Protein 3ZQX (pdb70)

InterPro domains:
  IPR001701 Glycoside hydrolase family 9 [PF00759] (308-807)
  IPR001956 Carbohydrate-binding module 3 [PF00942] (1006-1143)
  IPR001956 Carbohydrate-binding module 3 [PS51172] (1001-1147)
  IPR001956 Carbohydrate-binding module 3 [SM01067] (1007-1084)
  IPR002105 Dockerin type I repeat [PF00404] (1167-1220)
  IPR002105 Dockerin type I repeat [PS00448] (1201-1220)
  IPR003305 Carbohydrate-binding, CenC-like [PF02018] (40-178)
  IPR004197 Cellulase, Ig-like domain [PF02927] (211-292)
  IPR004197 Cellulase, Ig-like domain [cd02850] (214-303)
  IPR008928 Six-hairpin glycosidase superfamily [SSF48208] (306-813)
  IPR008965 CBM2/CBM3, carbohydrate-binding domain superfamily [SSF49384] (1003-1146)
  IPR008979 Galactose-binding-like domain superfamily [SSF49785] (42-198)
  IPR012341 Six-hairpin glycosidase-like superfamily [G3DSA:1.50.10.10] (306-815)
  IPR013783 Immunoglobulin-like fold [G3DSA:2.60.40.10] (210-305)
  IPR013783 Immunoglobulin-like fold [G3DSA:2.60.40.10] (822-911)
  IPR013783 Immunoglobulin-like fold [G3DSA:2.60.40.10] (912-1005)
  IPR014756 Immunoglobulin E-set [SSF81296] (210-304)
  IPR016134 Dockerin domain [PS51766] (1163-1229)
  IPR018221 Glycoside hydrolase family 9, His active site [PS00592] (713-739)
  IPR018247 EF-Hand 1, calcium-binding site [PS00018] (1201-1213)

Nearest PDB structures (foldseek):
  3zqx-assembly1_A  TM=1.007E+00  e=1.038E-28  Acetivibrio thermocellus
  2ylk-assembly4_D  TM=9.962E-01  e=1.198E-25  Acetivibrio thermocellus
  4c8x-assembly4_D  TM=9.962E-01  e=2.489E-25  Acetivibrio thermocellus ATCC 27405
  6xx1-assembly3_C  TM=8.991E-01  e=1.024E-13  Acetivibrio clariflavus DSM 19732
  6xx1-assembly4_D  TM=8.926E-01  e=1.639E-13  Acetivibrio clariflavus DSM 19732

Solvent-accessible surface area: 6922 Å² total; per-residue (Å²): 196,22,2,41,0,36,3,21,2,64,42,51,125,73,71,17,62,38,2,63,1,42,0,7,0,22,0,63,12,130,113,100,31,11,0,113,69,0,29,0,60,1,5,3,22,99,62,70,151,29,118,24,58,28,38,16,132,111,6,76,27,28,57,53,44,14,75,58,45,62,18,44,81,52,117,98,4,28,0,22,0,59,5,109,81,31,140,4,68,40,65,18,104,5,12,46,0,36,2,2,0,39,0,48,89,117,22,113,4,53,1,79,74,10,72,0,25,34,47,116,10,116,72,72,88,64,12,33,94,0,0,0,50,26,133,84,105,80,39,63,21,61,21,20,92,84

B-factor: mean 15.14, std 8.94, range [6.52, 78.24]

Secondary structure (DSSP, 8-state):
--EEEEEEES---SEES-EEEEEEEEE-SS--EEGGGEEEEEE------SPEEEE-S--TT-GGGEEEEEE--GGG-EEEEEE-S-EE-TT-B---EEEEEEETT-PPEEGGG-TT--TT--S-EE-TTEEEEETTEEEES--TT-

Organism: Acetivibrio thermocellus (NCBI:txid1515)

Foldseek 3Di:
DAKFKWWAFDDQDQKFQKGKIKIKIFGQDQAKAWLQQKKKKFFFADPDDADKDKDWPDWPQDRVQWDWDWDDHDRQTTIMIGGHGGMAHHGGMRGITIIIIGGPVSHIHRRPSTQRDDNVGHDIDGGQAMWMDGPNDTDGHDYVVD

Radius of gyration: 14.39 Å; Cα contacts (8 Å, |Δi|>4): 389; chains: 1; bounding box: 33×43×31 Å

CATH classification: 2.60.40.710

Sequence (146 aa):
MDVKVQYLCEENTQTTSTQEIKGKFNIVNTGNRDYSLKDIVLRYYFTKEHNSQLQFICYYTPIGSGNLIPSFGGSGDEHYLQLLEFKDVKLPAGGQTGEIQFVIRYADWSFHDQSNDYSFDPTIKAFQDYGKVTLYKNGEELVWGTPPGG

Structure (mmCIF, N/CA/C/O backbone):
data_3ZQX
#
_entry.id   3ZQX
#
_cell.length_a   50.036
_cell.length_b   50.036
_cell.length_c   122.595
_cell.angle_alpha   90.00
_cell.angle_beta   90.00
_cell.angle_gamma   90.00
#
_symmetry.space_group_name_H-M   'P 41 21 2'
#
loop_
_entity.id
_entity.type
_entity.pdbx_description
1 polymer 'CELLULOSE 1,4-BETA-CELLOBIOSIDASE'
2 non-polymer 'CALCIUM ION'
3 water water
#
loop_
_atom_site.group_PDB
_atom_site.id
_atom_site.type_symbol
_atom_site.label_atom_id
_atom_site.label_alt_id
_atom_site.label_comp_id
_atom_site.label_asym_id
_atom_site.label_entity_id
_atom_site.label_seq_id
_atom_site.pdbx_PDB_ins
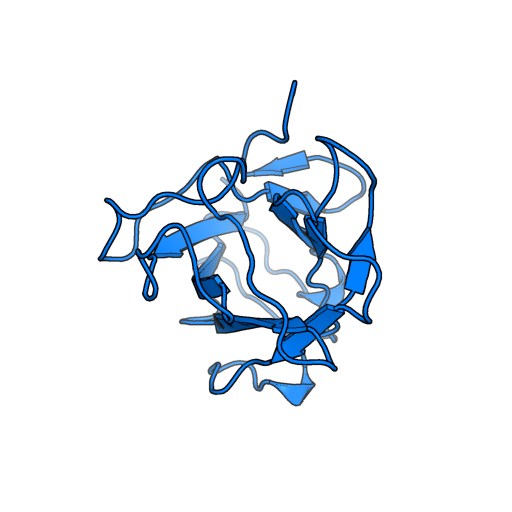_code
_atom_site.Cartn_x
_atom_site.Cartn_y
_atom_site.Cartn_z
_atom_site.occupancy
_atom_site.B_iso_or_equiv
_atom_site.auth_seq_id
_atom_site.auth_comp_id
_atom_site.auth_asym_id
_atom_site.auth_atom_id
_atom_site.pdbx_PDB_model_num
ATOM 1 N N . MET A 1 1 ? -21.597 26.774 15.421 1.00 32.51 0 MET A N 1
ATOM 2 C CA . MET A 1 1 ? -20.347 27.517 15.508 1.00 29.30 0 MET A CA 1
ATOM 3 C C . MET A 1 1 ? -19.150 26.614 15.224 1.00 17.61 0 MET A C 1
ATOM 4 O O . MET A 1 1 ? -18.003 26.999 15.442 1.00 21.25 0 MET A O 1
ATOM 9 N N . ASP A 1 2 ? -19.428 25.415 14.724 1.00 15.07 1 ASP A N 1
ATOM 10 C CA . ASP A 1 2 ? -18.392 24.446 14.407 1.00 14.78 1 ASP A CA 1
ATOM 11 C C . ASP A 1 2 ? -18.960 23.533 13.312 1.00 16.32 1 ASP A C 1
════════════════
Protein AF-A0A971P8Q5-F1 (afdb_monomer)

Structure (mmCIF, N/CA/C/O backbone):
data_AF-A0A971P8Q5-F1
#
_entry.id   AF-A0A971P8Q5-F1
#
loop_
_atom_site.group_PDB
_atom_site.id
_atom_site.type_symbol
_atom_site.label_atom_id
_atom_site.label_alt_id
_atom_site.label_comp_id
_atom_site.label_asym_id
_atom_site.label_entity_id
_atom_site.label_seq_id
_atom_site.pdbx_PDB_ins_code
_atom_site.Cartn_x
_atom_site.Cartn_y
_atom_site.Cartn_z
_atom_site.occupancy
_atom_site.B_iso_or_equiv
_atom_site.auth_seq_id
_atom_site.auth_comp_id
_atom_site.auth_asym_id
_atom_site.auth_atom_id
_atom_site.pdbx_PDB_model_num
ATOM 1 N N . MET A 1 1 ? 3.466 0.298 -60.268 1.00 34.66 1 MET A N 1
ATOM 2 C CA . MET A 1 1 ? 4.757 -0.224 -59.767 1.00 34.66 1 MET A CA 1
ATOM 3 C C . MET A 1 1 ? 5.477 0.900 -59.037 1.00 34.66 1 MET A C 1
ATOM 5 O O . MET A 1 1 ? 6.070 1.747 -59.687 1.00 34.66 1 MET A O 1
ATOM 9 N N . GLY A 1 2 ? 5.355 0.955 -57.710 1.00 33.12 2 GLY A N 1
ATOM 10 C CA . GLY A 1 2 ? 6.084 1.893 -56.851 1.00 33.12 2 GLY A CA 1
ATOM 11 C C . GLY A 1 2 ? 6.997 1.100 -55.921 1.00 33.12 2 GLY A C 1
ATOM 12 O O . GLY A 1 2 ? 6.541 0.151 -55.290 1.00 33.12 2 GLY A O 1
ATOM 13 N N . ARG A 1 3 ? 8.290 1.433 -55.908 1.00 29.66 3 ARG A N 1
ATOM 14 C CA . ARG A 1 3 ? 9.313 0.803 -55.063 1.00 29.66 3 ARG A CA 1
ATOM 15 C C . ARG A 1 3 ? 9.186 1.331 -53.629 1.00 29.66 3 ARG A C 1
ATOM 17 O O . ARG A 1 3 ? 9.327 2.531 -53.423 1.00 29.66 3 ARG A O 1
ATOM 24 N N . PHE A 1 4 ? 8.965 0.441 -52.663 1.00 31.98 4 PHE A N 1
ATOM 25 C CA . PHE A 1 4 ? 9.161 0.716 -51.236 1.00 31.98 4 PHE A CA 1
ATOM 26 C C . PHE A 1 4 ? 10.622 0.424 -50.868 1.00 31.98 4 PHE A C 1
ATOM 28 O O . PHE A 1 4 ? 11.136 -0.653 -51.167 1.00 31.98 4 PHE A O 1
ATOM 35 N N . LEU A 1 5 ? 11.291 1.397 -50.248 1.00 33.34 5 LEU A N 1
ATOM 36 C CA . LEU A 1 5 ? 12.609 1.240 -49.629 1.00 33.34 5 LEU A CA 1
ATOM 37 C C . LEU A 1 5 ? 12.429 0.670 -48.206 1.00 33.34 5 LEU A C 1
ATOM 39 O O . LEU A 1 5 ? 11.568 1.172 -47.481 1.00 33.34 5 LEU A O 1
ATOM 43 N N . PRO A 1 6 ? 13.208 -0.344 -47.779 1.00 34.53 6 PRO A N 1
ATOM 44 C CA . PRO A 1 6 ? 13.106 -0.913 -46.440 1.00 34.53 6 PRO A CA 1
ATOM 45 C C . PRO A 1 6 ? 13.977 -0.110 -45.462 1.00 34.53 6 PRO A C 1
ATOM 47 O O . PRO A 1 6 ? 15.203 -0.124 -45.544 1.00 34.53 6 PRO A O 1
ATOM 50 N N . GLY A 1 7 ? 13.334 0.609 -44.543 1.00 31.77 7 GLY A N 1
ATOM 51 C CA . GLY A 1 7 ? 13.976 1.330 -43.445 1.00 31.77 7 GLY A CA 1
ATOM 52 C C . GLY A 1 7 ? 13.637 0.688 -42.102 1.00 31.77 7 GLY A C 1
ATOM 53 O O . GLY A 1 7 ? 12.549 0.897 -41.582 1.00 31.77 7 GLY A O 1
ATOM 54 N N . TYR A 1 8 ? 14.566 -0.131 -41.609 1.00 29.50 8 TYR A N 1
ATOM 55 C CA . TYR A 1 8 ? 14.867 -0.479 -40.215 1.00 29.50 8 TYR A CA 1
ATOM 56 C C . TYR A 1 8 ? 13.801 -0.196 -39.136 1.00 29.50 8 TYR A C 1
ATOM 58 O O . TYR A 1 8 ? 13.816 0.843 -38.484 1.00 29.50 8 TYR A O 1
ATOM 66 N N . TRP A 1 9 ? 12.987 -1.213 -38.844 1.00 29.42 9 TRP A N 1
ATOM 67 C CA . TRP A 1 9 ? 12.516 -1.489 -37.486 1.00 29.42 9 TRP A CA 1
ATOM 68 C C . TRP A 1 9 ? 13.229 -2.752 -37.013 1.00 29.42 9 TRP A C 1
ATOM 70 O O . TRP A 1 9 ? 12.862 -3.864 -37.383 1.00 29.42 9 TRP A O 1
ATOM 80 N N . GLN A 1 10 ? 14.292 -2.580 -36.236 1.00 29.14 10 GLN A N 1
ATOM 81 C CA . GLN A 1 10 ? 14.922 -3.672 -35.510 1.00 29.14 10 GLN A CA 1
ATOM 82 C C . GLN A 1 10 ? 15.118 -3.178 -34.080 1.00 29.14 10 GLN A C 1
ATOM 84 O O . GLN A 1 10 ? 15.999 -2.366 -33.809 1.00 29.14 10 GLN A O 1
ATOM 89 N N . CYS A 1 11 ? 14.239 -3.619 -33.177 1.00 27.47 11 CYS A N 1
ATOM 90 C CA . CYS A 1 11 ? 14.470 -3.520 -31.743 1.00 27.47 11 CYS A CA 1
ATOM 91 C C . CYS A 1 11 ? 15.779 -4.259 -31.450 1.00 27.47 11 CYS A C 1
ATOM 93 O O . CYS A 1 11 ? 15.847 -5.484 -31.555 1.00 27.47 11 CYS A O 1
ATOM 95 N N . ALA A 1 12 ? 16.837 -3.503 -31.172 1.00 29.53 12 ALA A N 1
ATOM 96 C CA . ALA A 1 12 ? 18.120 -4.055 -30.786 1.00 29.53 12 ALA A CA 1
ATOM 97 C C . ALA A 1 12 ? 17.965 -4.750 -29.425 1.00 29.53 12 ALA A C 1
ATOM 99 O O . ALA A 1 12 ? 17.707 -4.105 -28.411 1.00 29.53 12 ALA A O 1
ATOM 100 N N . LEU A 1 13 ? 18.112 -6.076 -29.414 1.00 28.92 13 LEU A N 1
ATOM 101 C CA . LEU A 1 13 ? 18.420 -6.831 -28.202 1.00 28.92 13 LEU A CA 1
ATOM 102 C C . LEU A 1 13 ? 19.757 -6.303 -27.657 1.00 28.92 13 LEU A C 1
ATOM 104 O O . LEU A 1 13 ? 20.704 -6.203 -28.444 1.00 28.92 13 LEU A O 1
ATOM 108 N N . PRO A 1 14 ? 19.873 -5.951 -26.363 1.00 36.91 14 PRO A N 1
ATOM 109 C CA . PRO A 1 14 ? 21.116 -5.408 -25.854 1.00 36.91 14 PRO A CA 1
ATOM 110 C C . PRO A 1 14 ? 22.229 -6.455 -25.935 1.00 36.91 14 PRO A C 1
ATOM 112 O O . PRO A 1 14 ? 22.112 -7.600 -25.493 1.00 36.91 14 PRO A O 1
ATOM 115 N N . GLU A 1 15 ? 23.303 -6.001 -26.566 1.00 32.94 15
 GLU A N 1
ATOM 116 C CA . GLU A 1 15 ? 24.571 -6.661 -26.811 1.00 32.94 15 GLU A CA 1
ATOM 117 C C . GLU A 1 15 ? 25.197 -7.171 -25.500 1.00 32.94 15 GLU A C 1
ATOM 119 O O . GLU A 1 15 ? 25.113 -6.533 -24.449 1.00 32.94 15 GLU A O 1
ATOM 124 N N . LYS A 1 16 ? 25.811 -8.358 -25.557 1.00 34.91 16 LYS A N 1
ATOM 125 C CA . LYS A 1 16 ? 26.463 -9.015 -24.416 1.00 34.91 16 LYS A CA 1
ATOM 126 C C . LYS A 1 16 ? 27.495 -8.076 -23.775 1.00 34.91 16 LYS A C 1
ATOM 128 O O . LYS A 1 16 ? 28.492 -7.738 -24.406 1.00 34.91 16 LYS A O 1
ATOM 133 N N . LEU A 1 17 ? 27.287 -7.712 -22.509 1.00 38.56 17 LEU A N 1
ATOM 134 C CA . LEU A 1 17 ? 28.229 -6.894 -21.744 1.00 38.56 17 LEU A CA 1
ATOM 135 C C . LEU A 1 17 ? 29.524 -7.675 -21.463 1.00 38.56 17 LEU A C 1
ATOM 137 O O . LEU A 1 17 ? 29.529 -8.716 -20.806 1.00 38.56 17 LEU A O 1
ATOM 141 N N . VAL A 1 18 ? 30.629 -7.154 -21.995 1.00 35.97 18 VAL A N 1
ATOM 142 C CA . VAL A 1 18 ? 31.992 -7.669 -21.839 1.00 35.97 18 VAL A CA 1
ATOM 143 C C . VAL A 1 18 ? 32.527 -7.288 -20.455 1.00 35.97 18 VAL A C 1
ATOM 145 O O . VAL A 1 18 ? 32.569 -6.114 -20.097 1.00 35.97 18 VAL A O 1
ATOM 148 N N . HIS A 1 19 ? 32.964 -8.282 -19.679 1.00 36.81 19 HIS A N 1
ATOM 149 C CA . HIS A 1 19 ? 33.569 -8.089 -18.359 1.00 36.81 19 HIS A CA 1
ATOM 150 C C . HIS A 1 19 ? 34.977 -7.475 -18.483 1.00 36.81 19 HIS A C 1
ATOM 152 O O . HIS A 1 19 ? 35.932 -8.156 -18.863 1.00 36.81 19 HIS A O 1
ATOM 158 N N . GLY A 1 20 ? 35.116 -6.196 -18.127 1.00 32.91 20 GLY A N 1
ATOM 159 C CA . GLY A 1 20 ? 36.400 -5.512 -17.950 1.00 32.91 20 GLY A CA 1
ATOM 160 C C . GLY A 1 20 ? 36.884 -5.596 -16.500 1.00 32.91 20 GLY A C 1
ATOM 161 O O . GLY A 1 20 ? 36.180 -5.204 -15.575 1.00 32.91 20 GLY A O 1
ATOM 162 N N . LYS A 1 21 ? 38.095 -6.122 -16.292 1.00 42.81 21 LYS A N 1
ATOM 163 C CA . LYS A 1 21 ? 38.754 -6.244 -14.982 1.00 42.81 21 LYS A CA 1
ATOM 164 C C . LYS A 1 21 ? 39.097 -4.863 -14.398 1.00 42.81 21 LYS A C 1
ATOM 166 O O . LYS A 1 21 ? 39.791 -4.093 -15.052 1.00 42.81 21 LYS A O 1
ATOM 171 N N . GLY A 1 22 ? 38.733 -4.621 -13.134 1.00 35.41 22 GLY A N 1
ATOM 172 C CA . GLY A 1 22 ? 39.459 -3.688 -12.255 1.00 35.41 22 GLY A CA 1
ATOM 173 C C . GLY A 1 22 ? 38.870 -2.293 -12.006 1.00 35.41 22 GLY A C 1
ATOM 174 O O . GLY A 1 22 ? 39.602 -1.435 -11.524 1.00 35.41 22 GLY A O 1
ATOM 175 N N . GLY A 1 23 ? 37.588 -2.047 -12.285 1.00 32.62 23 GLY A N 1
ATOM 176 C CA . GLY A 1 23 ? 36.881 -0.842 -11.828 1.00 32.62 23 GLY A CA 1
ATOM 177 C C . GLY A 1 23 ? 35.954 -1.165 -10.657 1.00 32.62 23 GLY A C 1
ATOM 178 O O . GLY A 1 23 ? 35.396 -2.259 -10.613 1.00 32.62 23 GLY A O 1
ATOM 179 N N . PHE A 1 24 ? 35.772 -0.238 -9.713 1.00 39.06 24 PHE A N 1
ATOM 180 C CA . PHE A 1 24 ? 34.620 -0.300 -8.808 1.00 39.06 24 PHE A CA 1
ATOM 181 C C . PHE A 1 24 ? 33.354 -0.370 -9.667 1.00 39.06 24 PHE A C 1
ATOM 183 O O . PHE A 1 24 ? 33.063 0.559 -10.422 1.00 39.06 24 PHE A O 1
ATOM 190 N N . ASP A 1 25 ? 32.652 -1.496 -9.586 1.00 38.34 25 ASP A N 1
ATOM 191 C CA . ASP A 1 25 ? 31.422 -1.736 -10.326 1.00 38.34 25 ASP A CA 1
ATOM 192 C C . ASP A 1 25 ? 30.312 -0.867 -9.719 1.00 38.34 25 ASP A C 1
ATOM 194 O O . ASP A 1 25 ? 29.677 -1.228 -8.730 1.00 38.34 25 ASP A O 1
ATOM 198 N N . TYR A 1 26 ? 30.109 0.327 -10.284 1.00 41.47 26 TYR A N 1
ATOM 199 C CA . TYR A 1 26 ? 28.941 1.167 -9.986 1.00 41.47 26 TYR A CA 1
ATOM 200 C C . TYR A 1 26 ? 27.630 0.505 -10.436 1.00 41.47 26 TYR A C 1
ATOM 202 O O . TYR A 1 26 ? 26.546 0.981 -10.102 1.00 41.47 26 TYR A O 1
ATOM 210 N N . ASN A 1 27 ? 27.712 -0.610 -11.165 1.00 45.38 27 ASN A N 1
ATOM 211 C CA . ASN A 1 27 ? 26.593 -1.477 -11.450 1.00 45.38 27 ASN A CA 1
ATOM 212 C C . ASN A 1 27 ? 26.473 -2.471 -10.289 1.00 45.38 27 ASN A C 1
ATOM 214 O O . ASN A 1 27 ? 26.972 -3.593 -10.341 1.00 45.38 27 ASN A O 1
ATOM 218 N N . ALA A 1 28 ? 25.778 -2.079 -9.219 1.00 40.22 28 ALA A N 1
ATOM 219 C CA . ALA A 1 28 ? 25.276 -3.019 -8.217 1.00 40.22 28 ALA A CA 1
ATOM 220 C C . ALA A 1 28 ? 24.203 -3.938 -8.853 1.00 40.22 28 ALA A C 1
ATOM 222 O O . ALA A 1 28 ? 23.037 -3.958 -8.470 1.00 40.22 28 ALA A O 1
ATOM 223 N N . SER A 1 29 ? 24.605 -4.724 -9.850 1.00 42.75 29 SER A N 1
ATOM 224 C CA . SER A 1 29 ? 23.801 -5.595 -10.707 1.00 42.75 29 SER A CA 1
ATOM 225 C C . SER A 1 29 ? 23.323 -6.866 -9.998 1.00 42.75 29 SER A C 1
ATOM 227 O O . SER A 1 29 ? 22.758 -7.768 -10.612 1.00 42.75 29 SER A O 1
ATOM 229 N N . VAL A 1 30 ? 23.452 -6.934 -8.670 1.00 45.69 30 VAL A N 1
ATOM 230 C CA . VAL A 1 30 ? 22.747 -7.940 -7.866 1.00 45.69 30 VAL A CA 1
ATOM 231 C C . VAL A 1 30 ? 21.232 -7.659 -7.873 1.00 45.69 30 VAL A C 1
════════════════
Directions for this task:
What lines in the material above contain the word "Glycoside"? Copy them out.

Exercise solution:
  IPR001701 Glycoside hydrolase family 9 [PF00759] (308-807)
  IPR018221 Glycoside hydrolase family 9, His active site [PS00592] (713-739)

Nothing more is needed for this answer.